Il modello operativo era collaudato. I vertici dell’organizzazione si avvalevano sul territorio italiano della collaborazione di cittadini italiani e di connazionali albanesi entrati in Italia con visti turistici della durata di tre mesi. Allo scadere del permesso, gli spacciatori facevano rientro in Albania, sostituiti da nuovi soggetti pronti a prendere il loro posto. Un sistema di rotazione continua, studiato per ridurre l’esposizione personale e rendere più complessa l’attività investigativa.

Proprio questo meccanismo ha dato il nome all’operazione, che si pone come prosecuzione della precedente “Turnover”, eseguita nel settembre 2023 dai carabinieri delle compagnie di Alba e Bra. Un’indagine che aveva già fatto emergere la capacità dell’organizzazione di rigenerarsi rapidamente, cambiando uomini ma non modalità operative.
Accanto allo spaccio, l’inchiesta ha messo in luce un sofisticato sistema di riciclaggio dei proventi illeciti. Il denaro guadagnato con la vendita della droga veniva trasferito in Albania attraverso bonifici money transfer di importo inferiore o pari a 999 euro, soglia scelta per evitare segnalazioni automatiche. Una pioggia di piccoli trasferimenti diretti ai vertici dell’organizzazione o a soggetti a loro riconducibili, che consentiva di far rientrare il denaro in patria senza attirare eccessivamente l’attenzione.
Il monitoraggio dei flussi finanziari, incrociato con le attività di osservazione sul territorio, ha permesso agli investigatori di ricostruire trasferimenti per oltre 123.800 euro. Di questi, più di 20.600 euro sono risultati direttamente riconducibili ad alcuni degli indagati, rafforzando il quadro accusatorio sul fronte del riciclaggio.
L’indagine restituisce l’immagine di un’organizzazione strutturata ma flessibile, capace di adattarsi ai controlli e di sfruttare strumenti di comunicazione e canali finanziari apparentemente ordinari. Un sistema che ha inciso in modo concreto sul mercato locale della droga, alimentando uno spaccio diffuso e difficilmente intercettabile senza un lavoro investigativo di lunga durata.
I carabinieri sottolineano come l’operazione rappresenti un ulteriore passo nel contrasto allo spaccio e alle reti transnazionali, sempre più orientate a una gestione “a distanza” delle attività illecite. Un’evoluzione che rende necessarie indagini complesse, capaci di coniugare attività sul campo, analisi dei dati digitali e controllo dei movimenti finanziari.
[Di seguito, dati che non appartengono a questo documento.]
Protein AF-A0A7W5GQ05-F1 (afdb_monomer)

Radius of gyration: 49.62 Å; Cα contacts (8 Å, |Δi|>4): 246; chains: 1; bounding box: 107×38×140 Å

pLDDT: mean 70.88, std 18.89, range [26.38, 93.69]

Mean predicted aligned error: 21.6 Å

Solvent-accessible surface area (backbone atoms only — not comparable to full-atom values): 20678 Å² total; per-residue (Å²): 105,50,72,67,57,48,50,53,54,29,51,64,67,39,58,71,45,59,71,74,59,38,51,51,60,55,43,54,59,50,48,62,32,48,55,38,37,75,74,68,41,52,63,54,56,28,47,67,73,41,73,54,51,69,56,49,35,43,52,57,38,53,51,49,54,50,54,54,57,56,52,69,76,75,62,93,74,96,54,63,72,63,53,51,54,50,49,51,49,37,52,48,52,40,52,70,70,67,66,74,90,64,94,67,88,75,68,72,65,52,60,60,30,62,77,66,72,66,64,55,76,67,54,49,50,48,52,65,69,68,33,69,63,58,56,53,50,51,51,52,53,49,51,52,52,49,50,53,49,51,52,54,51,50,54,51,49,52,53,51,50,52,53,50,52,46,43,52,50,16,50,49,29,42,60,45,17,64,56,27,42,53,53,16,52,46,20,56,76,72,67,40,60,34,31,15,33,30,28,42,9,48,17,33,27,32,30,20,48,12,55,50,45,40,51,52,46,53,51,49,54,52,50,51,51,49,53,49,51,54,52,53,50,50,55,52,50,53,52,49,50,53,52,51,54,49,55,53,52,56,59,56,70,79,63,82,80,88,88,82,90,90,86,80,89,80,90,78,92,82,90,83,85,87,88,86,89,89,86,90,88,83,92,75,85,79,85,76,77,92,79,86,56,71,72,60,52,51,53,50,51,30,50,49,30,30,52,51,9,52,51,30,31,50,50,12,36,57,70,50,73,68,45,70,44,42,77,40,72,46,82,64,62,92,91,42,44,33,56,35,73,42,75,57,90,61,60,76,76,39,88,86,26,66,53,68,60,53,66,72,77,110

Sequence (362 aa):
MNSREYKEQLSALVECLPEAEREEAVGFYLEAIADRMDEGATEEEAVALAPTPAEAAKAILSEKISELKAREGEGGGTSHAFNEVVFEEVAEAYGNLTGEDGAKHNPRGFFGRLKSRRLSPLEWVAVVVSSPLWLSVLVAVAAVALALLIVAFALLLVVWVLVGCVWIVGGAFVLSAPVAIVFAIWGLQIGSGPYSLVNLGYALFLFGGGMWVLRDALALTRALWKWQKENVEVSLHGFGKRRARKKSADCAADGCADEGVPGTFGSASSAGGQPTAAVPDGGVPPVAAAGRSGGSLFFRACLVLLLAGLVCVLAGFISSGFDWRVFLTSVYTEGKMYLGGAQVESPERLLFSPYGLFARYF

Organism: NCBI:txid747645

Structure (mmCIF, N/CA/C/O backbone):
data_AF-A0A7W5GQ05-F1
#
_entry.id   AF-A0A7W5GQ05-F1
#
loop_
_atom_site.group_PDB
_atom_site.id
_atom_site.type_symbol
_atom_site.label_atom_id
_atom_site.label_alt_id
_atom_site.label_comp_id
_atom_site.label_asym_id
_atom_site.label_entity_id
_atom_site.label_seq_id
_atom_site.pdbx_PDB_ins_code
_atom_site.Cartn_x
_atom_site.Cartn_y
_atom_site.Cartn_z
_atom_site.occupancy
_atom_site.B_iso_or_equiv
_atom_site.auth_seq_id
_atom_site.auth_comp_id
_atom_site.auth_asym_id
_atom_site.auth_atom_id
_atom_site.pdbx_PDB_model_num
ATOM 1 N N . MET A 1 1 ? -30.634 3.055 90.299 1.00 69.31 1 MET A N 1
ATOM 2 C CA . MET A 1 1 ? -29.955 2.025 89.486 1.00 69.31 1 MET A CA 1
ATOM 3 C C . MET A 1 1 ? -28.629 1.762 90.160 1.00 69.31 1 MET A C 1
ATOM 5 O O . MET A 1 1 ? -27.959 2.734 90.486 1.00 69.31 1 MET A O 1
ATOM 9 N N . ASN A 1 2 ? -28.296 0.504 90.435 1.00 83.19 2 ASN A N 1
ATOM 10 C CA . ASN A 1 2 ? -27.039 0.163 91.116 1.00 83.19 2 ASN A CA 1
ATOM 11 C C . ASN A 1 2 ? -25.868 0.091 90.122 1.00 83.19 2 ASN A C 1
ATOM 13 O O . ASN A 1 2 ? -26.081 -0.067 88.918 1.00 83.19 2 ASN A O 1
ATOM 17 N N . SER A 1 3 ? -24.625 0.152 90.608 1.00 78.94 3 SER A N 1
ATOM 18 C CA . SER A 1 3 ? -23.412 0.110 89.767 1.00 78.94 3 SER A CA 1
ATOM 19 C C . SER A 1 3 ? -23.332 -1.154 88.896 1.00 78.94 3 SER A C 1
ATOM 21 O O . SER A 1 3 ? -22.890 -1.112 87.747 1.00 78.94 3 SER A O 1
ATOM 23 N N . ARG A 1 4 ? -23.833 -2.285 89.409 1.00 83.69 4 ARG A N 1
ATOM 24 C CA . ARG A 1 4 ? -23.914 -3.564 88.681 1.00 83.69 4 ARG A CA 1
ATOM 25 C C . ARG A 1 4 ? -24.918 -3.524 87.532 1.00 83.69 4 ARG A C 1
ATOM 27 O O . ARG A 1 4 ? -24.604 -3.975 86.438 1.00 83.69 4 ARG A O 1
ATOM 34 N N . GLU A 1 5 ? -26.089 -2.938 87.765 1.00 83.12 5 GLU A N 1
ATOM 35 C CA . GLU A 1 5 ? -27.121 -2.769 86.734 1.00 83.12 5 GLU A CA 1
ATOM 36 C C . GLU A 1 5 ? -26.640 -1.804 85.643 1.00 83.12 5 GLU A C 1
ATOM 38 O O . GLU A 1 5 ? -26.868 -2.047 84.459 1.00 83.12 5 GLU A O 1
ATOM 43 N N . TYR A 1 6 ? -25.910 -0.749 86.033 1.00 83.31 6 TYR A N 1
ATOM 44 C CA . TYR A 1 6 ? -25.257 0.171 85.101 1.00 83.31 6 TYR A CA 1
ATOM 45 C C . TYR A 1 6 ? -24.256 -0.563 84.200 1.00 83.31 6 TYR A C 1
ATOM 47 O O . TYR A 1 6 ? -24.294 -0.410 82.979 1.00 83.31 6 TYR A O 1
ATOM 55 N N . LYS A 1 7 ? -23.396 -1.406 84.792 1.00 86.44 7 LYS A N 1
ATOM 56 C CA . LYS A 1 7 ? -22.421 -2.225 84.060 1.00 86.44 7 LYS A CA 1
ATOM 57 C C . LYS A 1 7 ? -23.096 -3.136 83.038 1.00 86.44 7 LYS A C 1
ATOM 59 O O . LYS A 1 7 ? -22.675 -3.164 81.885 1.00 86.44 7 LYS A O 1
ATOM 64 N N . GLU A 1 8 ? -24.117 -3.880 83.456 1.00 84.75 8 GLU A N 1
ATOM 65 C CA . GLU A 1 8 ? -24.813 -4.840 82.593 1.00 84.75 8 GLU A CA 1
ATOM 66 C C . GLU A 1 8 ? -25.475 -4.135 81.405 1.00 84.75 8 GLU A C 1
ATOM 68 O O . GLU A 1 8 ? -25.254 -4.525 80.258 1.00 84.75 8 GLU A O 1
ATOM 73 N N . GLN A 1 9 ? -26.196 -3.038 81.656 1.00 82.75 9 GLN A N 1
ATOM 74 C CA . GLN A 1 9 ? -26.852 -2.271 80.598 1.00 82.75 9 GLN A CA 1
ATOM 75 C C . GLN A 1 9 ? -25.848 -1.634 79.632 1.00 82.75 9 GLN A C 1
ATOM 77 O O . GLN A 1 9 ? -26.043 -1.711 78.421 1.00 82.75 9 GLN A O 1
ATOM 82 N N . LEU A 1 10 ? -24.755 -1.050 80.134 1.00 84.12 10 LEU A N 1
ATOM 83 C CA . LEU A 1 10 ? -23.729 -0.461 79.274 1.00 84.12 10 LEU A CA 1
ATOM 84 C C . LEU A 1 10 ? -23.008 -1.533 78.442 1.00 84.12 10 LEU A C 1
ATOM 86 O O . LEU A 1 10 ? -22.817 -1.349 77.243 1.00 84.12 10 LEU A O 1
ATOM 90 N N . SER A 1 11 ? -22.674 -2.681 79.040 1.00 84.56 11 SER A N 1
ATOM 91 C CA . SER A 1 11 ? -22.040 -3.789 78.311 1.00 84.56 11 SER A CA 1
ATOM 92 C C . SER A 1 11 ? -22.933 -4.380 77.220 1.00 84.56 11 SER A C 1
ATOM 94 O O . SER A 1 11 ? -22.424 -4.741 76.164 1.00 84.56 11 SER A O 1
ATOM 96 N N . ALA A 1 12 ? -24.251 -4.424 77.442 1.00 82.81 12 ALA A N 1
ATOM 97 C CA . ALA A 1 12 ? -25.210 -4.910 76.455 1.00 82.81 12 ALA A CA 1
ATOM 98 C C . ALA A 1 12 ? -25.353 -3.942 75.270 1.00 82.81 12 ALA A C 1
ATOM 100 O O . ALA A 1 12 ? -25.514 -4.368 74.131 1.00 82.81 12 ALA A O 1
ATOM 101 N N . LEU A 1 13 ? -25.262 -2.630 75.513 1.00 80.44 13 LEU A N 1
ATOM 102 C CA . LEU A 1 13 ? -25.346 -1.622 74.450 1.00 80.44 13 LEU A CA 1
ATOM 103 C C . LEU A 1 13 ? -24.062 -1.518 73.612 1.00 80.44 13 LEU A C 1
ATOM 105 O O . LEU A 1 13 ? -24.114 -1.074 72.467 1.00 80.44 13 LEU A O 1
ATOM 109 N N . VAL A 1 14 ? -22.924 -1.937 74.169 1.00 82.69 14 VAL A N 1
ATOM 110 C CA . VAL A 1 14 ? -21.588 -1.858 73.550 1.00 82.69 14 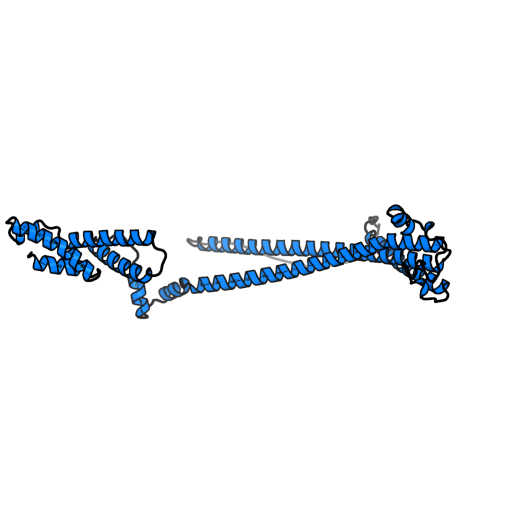VAL A CA 1
ATOM 111 C C . VAL A 1 14 ? -21.070 -3.265 73.181 1.00 82.69 14 VAL A C 1
ATOM 113 O O . VAL A 1 14 ? -19.878 -3.483 72.995 1.00 82.69 14 VAL A O 1
ATOM 116 N N . GLU A 1 15 ? -21.962 -4.252 73.039 1.00 81.88 15 GLU A N 1
ATOM 117 C CA . GLU A 1 15 ? -21.598 -5.643 72.714 1.00 81.88 15 GLU A CA 1
ATOM 118 C C . GLU A 1 15 ? -20.877 -5.772 71.359 1.00 81.88 15 GLU A C 1
ATOM 120 O O . GLU A 1 15 ? -20.048 -6.660 71.184 1.00 81.88 15 GLU A O 1
ATOM 125 N N . CYS A 1 16 ? -21.131 -4.841 70.434 1.00 75.44 16 CYS A N 1
ATOM 126 C CA . CYS A 1 16 ? -20.483 -4.773 69.122 1.00 75.44 16 CYS A CA 1
ATOM 127 C C . CYS A 1 16 ? -18.975 -4.457 69.168 1.00 75.44 16 CYS A C 1
ATOM 129 O O . CYS A 1 16 ? -18.306 -4.566 68.141 1.00 75.44 16 CYS A O 1
ATOM 131 N N . LEU A 1 17 ? -18.419 -4.077 70.325 1.00 75.62 17 LEU A N 1
ATOM 132 C CA . LEU A 1 17 ? -16.975 -3.902 70.485 1.00 75.62 17 LEU A CA 1
ATOM 133 C C . LEU A 1 17 ? -16.279 -5.222 70.863 1.00 75.62 17 LEU A C 1
ATOM 135 O O . LEU A 1 17 ? -16.848 -6.043 71.593 1.00 75.62 17 LEU A O 1
ATOM 139 N N . PRO A 1 18 ? -15.007 -5.403 70.452 1.00 76.38 18 PRO A N 1
ATOM 140 C CA . PRO A 1 18 ? -14.163 -6.492 70.933 1.00 76.38 18 PRO A CA 1
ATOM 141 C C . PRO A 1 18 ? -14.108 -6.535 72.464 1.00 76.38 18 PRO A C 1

Con la notifica degli avvisi di conclusione delle indagini, l’inchiesta entra ora in una fase decisiva. Per tutti gli indagati vale la presunzione di innocenza fino a eventuale sentenza definitiva, ma il quadro delineato dagli investigatori mostra come lo spaccio nell’Albese fosse inserito in una rete più ampia, con ramificazioni che superano i confini nazionali.